### IMPORTS

In [15]:
import pandas as pd
import numpy as np
import re
from fuzzywuzzy import fuzz, process

### DATA

In [2]:
wl_cams = pd.read_json('../data/WELAB/welab_cameras.json')
wl_lens = pd.read_json('../data/WELAB/welab_lenses.json')
wl_audio = pd.read_json('../data/WELAB/welab_audio.json')
wl_lights = pd.read_json('../data/WELAB/welab_lights.json')

In [3]:
rc_cams = pd.read_json('../data/RC SERVICE/rcservice_cameras.json')
rc_lenses = pd.read_json('../data/RC SERVICE/rcservice_lenses.json')

In [4]:
ov_cams = pd.read_json('../data/OVIDE/ovide_cameras.json')
ov_lights = pd.read_json('../data/OVIDE/ovide_lights.json')
ov_lenses = pd.read_json('../data/OVIDE/ovide_lenses.json')
ov_audio = pd.read_json('../data/OVIDE/ovide_audio.json')

In [5]:
rental_places = pd.read_json('../data/rental_places.json') 

### TRANSFORMATION

In [6]:
def transform_data(data_frame, rental_places_df):    #this is a function to transform all data in each dataframe at once.
    
    # first I want to convert all column names to lowercase
    data_frame.columns = data_frame.columns.str.lower()

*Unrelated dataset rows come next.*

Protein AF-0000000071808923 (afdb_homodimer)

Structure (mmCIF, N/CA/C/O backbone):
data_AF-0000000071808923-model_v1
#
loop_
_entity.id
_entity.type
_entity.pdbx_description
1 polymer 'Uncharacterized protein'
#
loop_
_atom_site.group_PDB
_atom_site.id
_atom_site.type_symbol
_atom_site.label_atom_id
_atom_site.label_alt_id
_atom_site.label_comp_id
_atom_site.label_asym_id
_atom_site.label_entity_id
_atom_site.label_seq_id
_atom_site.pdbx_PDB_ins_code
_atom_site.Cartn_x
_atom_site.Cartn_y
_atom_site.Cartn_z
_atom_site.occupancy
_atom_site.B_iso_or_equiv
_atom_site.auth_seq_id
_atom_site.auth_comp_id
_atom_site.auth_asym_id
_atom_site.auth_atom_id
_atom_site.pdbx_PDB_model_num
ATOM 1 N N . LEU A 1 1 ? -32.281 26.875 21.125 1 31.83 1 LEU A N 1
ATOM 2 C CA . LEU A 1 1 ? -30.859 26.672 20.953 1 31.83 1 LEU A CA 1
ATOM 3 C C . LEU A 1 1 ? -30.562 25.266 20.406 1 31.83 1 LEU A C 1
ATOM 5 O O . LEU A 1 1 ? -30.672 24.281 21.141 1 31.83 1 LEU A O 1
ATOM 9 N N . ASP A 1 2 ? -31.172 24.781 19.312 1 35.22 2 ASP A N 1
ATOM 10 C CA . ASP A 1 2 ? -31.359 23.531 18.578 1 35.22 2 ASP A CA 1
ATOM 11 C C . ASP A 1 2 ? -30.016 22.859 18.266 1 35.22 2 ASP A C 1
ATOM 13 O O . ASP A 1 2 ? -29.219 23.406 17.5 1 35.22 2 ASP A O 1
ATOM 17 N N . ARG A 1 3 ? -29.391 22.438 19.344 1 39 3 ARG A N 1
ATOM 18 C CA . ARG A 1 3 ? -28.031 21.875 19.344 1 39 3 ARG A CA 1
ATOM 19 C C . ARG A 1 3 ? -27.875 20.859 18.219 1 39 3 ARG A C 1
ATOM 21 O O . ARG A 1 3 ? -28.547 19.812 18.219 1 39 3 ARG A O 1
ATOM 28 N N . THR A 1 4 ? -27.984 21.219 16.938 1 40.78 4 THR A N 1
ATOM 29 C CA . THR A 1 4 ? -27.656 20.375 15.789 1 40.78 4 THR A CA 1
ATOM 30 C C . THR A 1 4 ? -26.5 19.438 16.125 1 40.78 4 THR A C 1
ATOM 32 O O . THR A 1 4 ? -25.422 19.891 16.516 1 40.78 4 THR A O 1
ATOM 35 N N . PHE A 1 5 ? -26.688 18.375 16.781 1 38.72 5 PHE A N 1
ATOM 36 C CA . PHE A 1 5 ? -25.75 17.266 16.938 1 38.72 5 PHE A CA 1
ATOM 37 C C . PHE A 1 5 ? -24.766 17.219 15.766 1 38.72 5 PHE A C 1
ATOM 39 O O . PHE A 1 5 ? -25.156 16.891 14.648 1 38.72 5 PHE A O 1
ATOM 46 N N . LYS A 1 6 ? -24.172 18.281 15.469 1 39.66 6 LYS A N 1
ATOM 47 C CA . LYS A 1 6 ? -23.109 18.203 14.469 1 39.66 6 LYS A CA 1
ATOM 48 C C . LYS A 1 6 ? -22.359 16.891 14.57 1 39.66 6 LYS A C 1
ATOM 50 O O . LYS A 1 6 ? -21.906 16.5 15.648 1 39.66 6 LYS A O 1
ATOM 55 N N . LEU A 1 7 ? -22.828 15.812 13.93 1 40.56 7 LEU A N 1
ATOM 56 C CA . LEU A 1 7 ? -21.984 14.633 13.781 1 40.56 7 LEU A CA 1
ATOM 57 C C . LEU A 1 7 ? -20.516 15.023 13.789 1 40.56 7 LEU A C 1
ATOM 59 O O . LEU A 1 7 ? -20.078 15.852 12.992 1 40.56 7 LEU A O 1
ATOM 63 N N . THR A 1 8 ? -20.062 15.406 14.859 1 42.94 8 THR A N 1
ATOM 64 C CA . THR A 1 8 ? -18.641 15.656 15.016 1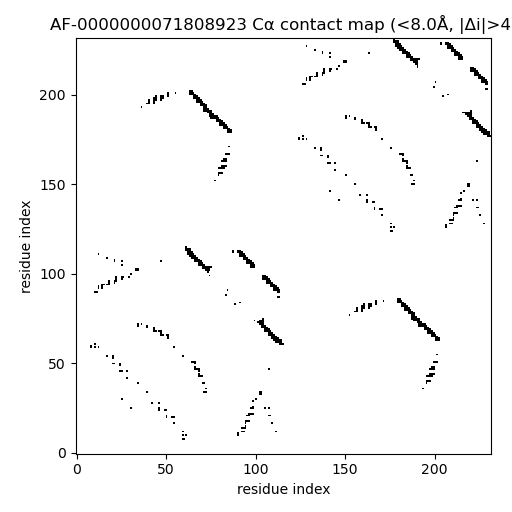 42.94 8 THR A CA 1
ATOM 65 C C . THR A 1 8 ? -17.828 14.82 14.023 1 42.94 8 THR A C 1
ATOM 67 O O . THR A 1 8 ? -18.078 13.625 13.867 1 42.94 8 THR A O 1
ATOM 70 N N . PRO A 1 9 ? -17.516 15.359 12.867 1 48.81 9 PRO A N 1
ATOM 71 C CA . PRO A 1 9 ? -16.656 14.594 11.953 1 48.81 9 PRO A CA 1
ATOM 72 C C . PRO A 1 9 ? -15.828 13.531 12.672 1 48.81 9 PRO A C 1
ATOM 74 O O . PRO A 1 9 ? -15.156 13.828 13.664 1 48.81 9 PRO A O 1
ATOM 77 N N . SER A 1 10 ? -16.484 12.469 13.078 1 53.34 10 SER A N 1
ATOM 78 C CA . SER A 1 10 ? -15.812 11.359 13.742 1 53.34 10 SER A CA 1
ATOM 79 C C . SER A 1 10 ? -14.391 11.195 13.234 1 53.34 10 SER A C 1
ATOM 81 O O . SER A 1 10 ? -14.148 11.242 12.023 1 53.34 10 SER A O 1
ATOM 83 N N . ASN A 1 11 ? -13.352 11.633 13.891 1 63.97 11 ASN A N 1
ATOM 84 C CA . ASN A 1 11 ? -11.922 11.398 13.703 1 63.97 11 ASN A CA 1
ATOM 85 C C . ASN A 1 11 ? -11.633 9.93 13.43 1 63.97 11 ASN A C 1
ATOM 87 O O . ASN A 1 11 ? -10.492 9.484 13.562 1 63.97 11 ASN A O 1
ATOM 91 N N . PHE A 1 12 ? -12.82 9.266 13.102 1 81 12 PHE A N 1
ATOM 92 C CA . PHE A 1 12 ? -12.594 7.836 12.953 1 81 12 PHE A CA 1
ATOM 93 C C . PHE A 1 12 ? -12.594 7.438 11.484 1 81 12 PHE A C 1
ATOM 95 O O . PHE A 1 12 ? -13.406 7.926 10.695 1 81 12 PHE A O 1
ATOM 102 N N . PHE A 1 13 ? -11.711 6.773 11.164 1 89.69 13 PHE A N 1
ATOM 103 C CA . PHE A 1 13 ? -11.656 6.184 9.828 1 89.69 13 PHE A CA 1
ATOM 104 C C . PHE A 1 13 ? -12.625 5.016 9.719 1 89.69 13 PHE A C 1
ATOM 106 O O . PHE A 1 13 ? -12.508 4.027 10.445 1 89.69 13 PHE A O 1
ATOM 113 N N . PRO A 1 14 ? -13.703 5.145 8.883 1 93.69 14 PRO A N 1
ATOM 114 C CA . PRO A 1 14 ? -14.672 4.059 8.742 1 93.69 14 PRO A CA 1
ATOM 115 C C . PRO A 1 14 ? -14.125 2.881 7.938 1 93.69 14 PRO A C 1
ATOM 117 O O . PRO A 1 14 ? -14.445 2.729 6.758 1 93.69 14 PRO A O 1
ATOM 120 N N . GLU A 1 15 ? -13.477 2.039 8.547 1 93.25 15 GLU A N 1
ATOM 121 C CA . GLU A 1 15 ? -12.734 0.954 7.922 1 93.25 15 GLU A CA 1
ATOM 122 C C . GLU A 1 15 ? -13.656 0.02 7.148 1 93.25 15 GLU A C 1
ATOM 124 O O . GLU A 1 15 ? -13.375 -0.335 6 1 93.25 15 GLU A O 1
ATOM 129 N N . ARG A 1 16 ? -14.711 -0.393 7.762 1 94.94 16 ARG A N 1
ATOM 130 C CA . ARG A 1 16 ? -15.617 -1.357 7.141 1 94.94 16 ARG A CA 1
ATOM 131 C C . ARG A 1 16 ? -16.266 -0.771 5.895 1 94.94 16 ARG A C 1
ATOM 133 O O . ARG A 1 16 ? -16.406 -1.457 4.879 1 94.94 16 ARG A O 1
ATOM 140 N N . LYS A 1 17 ? -16.719 0.432 6 1 96.62 17 LYS A N 1
ATOM 141 C CA . LYS A 1 17 ? -17.328 1.091 4.848 1 96.62 17 LYS A CA 1
ATOM 142 C C . LYS A 1 17 ? -16.328 1.23 3.701 1 96.62 17 LYS A C 1
ATOM 144 O O . LYS A 1 17 ? -16.672 0.977 2.543 1 96.62 17 LYS A O 1
ATOM 149 N N . VAL A 1 18 ? -15.094 1.681 4.008 1 97.06 18 VAL A N 1
ATOM 150 C CA . VAL A 1 18 ? -14.062 1.84 2.99 1 97.06 18 VAL A CA 1
ATOM 151 C C . VAL A 1 18 ? -13.719 0.482 2.383 1 97.06 18 VAL A C 1
ATOM 153 O O . VAL A 1 18 ? -13.547 0.365 1.167 1 97.06 18 VAL A O 1
ATOM 156 N N . GLN A 1 19 ? -13.711 -0.563 3.189 1 97.38 19 GLN A N 1
ATOM 157 C CA . GLN A 1 19 ? -13.453 -1.91 2.689 1 97.38 19 GLN A CA 1
ATOM 158 C C . GLN A 1 19 ? -14.531 -2.3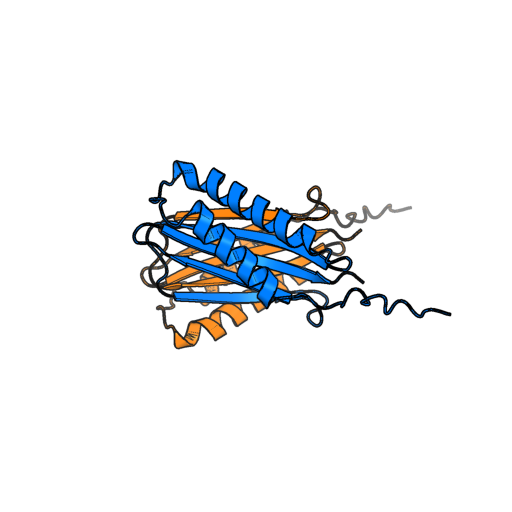46 1.7 1 97.38 19 GLN A C 1
ATOM 160 O O . GLN A 1 19 ? -14.234 -2.965 0.679 1 97.38 19 GLN A O 1
ATOM 165 N N . ALA A 1 20 ? -15.727 -2.049 2.039 1 98.12 20 ALA A N 1
ATOM 166 C CA . ALA A 1 20 ? -16.828 -2.383 1.143 1 98.12 20 ALA A CA 1
ATOM 167 C C . ALA A 1 20 ? -16.688 -1.667 -0.197 1 98.12 20 ALA A C 1
ATOM 169 O O . ALA A 1 20 ? -16.922 -2.258 -1.253 1 98.12 20 ALA A O 1
ATOM 170 N N . ILE A 1 21 ? -16.312 -0.422 -0.147 1 98.25 21 ILE A N 1
ATOM 171 C CA . ILE A 1 21 ? -16.078 0.352 -1.36 1 98.25 21 ILE A CA 1
ATOM 172 C C . ILE A 1 21 ? -15.008 -0.327 -2.205 1 98.25 21 ILE A C 1
ATOM 174 O O . ILE A 1 21 ? -15.188 -0.524 -3.41 1 98.25 21 ILE A O 1
ATOM 178 N N . ILE A 1 22 ? -13.883 -0.722 -1.577 1 98.25 22 ILE A N 1
ATOM 179 C CA . ILE A 1 22 ? -12.773 -1.358 -2.279 1 98.25 22 ILE A CA 1
ATOM 180 C C . ILE A 1 22 ? -13.258 -2.646 -2.943 1 98.25 22 ILE A C 1
ATOM 182 O O . ILE A 1 22 ? -13.008 -2.871 -4.129 1 98.25 22 ILE A O 1
ATOM 186 N N . ARG A 1 23 ? -14 -3.404 -2.191 1 97.69 23 ARG A N 1
ATOM 187 C CA . ARG A 1 23 ? -14.492 -4.684 -2.689 1 97.69 23 ARG A CA 1
ATOM 188 C C . ARG A 1 23 ? -15.398 -4.484 -3.9 1 97.69 23 ARG A C 1
ATOM 190 O O . ARG A 1 23 ? -15.266 -5.188 -4.902 1 97.69 23 ARG A O 1
ATOM 197 N N . GLU A 1 24 ? -16.281 -3.586 -3.768 1 98.44 24 GLU A N 1
ATOM 198 C CA . GLU A 1 24 ? -17.234 -3.32 -4.844 1 98.44 24 GLU A CA 1
ATOM 199 C C . GLU A 1 24 ? -16.516 -2.844 -6.105 1 98.44 24 GLU A C 1
ATOM 201 O O . GLU A 1 24 ? -16.859 -3.266 -7.215 1 98.44 24 GLU A O 1
ATOM 206 N N . VAL A 1 25 ? -15.57 -1.967 -5.969 1 98.44 25 VAL A N 1
ATOM 207 C CA . VAL A 1 25 ? -14.859 -1.418 -7.117 1 98.44 25 VAL A CA 1
ATOM 208 C C . VAL A 1 25 ? -14.023 -2.514 -7.781 1 98.44 25 VAL A C 1
ATOM 210 O O . VAL A 1 25 ? -13.992 -2.613 -9.008 1 98.44 25 VAL A O 1
ATOM 213 N N . LEU A 1 26 ? -13.32 -3.346 -7.004 1 97.38 26 LEU A N 1
ATOM 214 C CA . LEU A 1 26 ? -12.547 -4.453 -7.559 1 97.38 26 LEU A CA 1
ATOM 215 C C . LEU A 1 26 ? -13.445 -5.398 -8.352 1 97.38 26 LEU A C 1
ATOM 217 O O . LEU A 1 26 ? -13.125 -5.75 -9.492 1 97.38 26 LEU A O 1
ATOM 221 N N . LYS A 1 27 ? -14.539 -5.762 -7.727 1 97.19 27 LYS A N 1
ATOM 222 C CA . LYS A 1 27 ? -15.453 -6.68 -8.391 1 97.19 27 LYS A CA 1
ATOM 223 C C . LYS A 1 27 ? -16 -6.074 -9.68 1 97.19 27 LYS A C 1
ATOM 225 O O . LYS A 1 27 ? -16.078 -6.75 -10.711 1 97.19 27 LYS A O 1
ATOM 230 N N . LYS A 1 28 ? -16.391 -4.871 -9.609 1 97.75 28 LYS A N 1
ATOM 231 C CA . LYS A 1 28 ? -16.953 -4.16 -10.75 1 97.75 28 LYS A CA 1
ATOM 232 C C . LYS A 1 28 ? -16.031 -4.215 -11.961 1 97.75 28 LYS A C 1
ATOM 234 O O . LYS A 1 28 ? -16.469 -4.441 -13.086 1 97.75 28 LYS A O 1
ATOM 239 N N . HIS A 1 29 ? -14.719 -4.047 -11.766 1 97.25 29 HIS A N 1
ATOM 240 C CA . HIS A 1 29 ? -13.812 -3.85 -12.891 1 97.25 29 HIS A CA 1
ATOM 241 C C . HIS A 1 29 ? -13.078 -5.141 -13.242 1 97.25 29 HIS A C 1
ATOM 243 O O . HIS A 1 29 ? -12.555 -5.281 -14.352 1 97.25 29 HIS A O 1
ATOM 249 N N . LEU A 1 30 ? -13.094 -6.156 -12.32 1 94.75 30 LEU A N 1
ATOM 250 C CA . LEU A 1 30 ? -12.195 -7.277 -12.555 1 94.75 30 LEU A CA 1
ATOM 251 C C . LEU A 1 30 ? -12.969 -8.578 -12.703 1 94.75 30 LEU A C 1
ATOM 253 O O . LEU A 1 30 ? -12.43 -9.578 -13.18 1 94.75 30 LEU A O 1
ATOM 257 N N . GLN A 1 31 ? -14.195 -8.797 -12.203 1 94.06 31 GLN A N 1
ATOM 258 C CA . GLN A 1 31 ? -14.945 -10.047 -12.148 1 94.06 31 GLN A CA 1
ATOM 259 C C . GLN A 1 31 ? -14.961 -10.742 -13.508 1 94.06 31 GLN A C 1
ATOM 261 O O . GLN A 1 31 ? -14.906 -11.969 -13.578 1 94.06 31 GLN A O 1
ATOM 266 N N . ASN A 1 32 ? -14.93 -10.055 -14.586 1 90.81 32 ASN A N 1
ATOM 267 C CA . ASN A 1 32 ? -15 -10.695 -15.898 1 90.81 32 ASN A CA 1
ATOM 268 C C . ASN A 1 32 ? -13.797 -10.32 -16.766 1 90.81 32 ASN A C 1
ATOM 270 O O . ASN A 1 32 ? -13.883 -10.336 -17.984 1 90.81 32 ASN A O 1
ATOM 274 N N . VAL A 1 33 ? -12.797 -10.008 -16.078 1 91.25 33 VAL A N 1
ATOM 275 C CA . VAL A 1 33 ? -11.609 -9.602 -16.812 1 91.25 33 VAL A CA 1
ATOM 276 C C . VAL A 1 33 ? -10.555 -10.703 -16.75 1 91.25 33 VAL A C 1
ATOM 278 O O . VAL A 1 33 ? -10.336 -11.305 -15.703 1 91.25 33 VAL A O 1
ATOM 281 N N . VAL A 1 34 ? -10.031 -11.062 -17.922 1 90.31 34 VAL A N 1
ATOM 282 C CA . VAL A 1 34 ? -8.898 -11.977 -18 1 90.31 34 VAL A CA 1
ATOM 283 C C . VAL A 1 34 ? -7.59 -11.188 -17.969 1 90.31 34 VAL A C 1
ATOM 285 O O . VAL A 1 34 ? -7.461 -10.164 -18.641 1 90.31 34 VAL A O 1
ATOM 288 N N . TYR A 1 35 ? -6.758 -11.734 -17.266 1 89.38 35 TYR A N 1
ATOM 289 C CA . TYR A 1 35 ? -5.488 -11.031 -17.125 1 89.38 35 TYR A CA 1
ATOM 290 C C . TYR A 1 35 ? -4.883 -10.711 -18.484 1 89.38 35 TYR A C 1
ATOM 292 O O . TYR A 1 35 ? -4.777 -11.594 -19.344 1 89.38 35 TYR A O 1
ATOM 300 N N . ASN A 1 36 ? -4.492 -9.5 -18.578 1 90.31 36 ASN A N 1
ATOM 301 C CA . ASN A 1 36 ? -3.756 -8.969 -19.734 1 90.31 36 ASN A CA 1
ATOM 302 C C . ASN A 1 36 ? -2.744 -7.91 -19.297 1 90.31 36 ASN A C 1
ATOM 304 O O . ASN A 1 36 ? -3.123 -6.832 -18.844 1 90.31 36 ASN A O 1
ATOM 308 N N . SER A 1 37 ? -1.5 -8.234 -19.469 1 86.25 37 SER A N 1
ATOM 309 C CA . SER A 1 37 ? -0.422 -7.379 -18.969 1 86.25 37 SER A CA 1
ATOM 310 C C . SER A 1 37 ? -0.512 -5.977 -19.562 1 86.25 37 SER A C 1
ATOM 312 O O . SER A 1 37 ? -0.147 -5 -18.906 1 86.25 37 SER A O 1
ATOM 314 N N . ASP A 1 38 ? -1.029 -5.844 -20.672 1 90.69 38 ASP A N 1
ATOM 315 C CA . ASP A 1 38 ? -1.094 -4.555 -21.359 1 90.69 38 ASP A CA 1
ATOM 316 C C . ASP A 1 38 ? -2.166 -3.658 -20.734 1 90.69 38 ASP A C 1
ATOM 318 O O . ASP A 1 38 ? -2.131 -2.438 -20.891 1 90.69 38 ASP A O 1
ATOM 322 N N . LYS A 1 39 ? -3.084 -4.277 -20.109 1 91.62 39 LYS A N 1
ATOM 323 C CA . LYS A 1 39 ? -4.215 -3.514 -19.594 1 91.62 39 LYS A CA 1
ATOM 324 C C . LYS A 1 39 ? -4.062 -3.254 -18.094 1 91.62 39 LYS A C 1
ATOM 326 O O . LYS A 1 39 ? -4.848 -2.508 -17.5 1 91.62 39 LYS A O 1
ATOM 331 N N . CYS A 1 40 ? -3.072 -3.795 -17.547 1 90.19 40 CYS A N 1
ATOM 332 C CA . CYS A 1 40 ? -2.953 -3.756 -16.094 1 90.19 40 CYS A CA 1
ATOM 333 C C . CYS A 1 40 ? -2.711 -2.334 -15.602 1 90.19 40 CYS A C 1
ATOM 335 O O . CYS A 1 40 ? -3.24 -1.93 -14.562 1 90.19 40 CYS A O 1
ATOM 337 N N . ALA A 1 41 ? -1.927 -1.621 -16.328 1 90.44 41 ALA A N 1
ATOM 338 C CA . ALA A 1 41 ? -1.651 -0.243 -15.93 1 90.44 41 ALA A CA 1
ATOM 339 C C . ALA A 1 41 ? -2.926 0.597 -15.945 1 90.44 41 ALA A C 1
ATOM 341 O O . ALA A 1 41 ? -3.227 1.298 -14.977 1 90.44 41 ALA A O 1
ATOM 342 N N . THR A 1 42 ? -3.666 0.515 -16.984 1 94.56 42 THR A N 1
ATOM 343 C CA . THR A 1 42 ? -4.902 1.273 -17.141 1 94.56 42 THR A CA 1
ATOM 344 C C . THR A 1 42 ? -5.934 0.838 -16.109 1 94.56 42 THR A C 1
ATOM 346 O O . THR A 1 42 ? -6.598 1.676 -15.492 1 94.56 42 THR A O 1
ATOM 349 N N . LEU A 1 43 ? -6.031 -0.455 -15.906 1 94.88 43 LEU A N 1
ATOM 350 C CA . LEU A 1 43 ? -7 -1 -14.961 1 94.88 43 LEU A CA 1
ATOM 351 C C . LEU A 1 43 ? -6.668 -0.566 -13.531 1 94.88 43 LEU A C 1
ATOM 353 O O . LEU A 1 43 ? -7.555 -0.166 -12.781 1 94.88 43 LEU A O 1
ATOM 357 N N . SER A 1 44 ? -5.441 -0.681 -13.164 1 94.44 44 SER A N 1
ATOM 358 C CA . SER A 1 44 ? -5.047 -0.289 -11.812 1 94.44 44 SER A CA 1
ATOM 359 C C . SER A 1 44 ? -5.312 1.193 -11.57 1 94.44 44 SER A C 1
ATOM 361 O O . SER A 1 44 ? -5.742 1.581 -10.484 1 94.44 44 SER A O 1
ATOM 363 N N . LYS A 1 45 ? -5.047 2.006 -12.594 1 93.94 45 LYS A N 1
ATOM 364 C CA . LYS A 1 45 ? -5.312 3.439 -12.484 1 93.94 45 LYS A CA 1
ATOM 365 C C . LYS A 1 45 ? -6.805 3.713 -12.336 1 93.94 45 LYS A C 1
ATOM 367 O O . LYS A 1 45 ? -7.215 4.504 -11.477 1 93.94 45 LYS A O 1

    # and also I want to rename the price a day column.
    data_frame.rename(columns={'price a day': 'price_a_day'}, inplace=True)
    data_frame.rename(columns={'rental': 'rental_place_name'}, inplace=True)

    # I also would like to convert all values in the DataFrame to lowercase
    data_frame = data_frame.map(lambda x: x.lower() if isinstance(x, str) else x)

    # And I need to standardise the rental_place names and IDs
    rental_id_mapping = dict(zip(rental_places_df['rental_place_name'].str.lower(), rental_places_df['rental_place_id']))

    # Update the 'rental_place' column in the DataFrame with rental IDs
    data_frame['rental_place_id'] = data_frame['rental_place_name'].str.lower().map(rental_id_mapping)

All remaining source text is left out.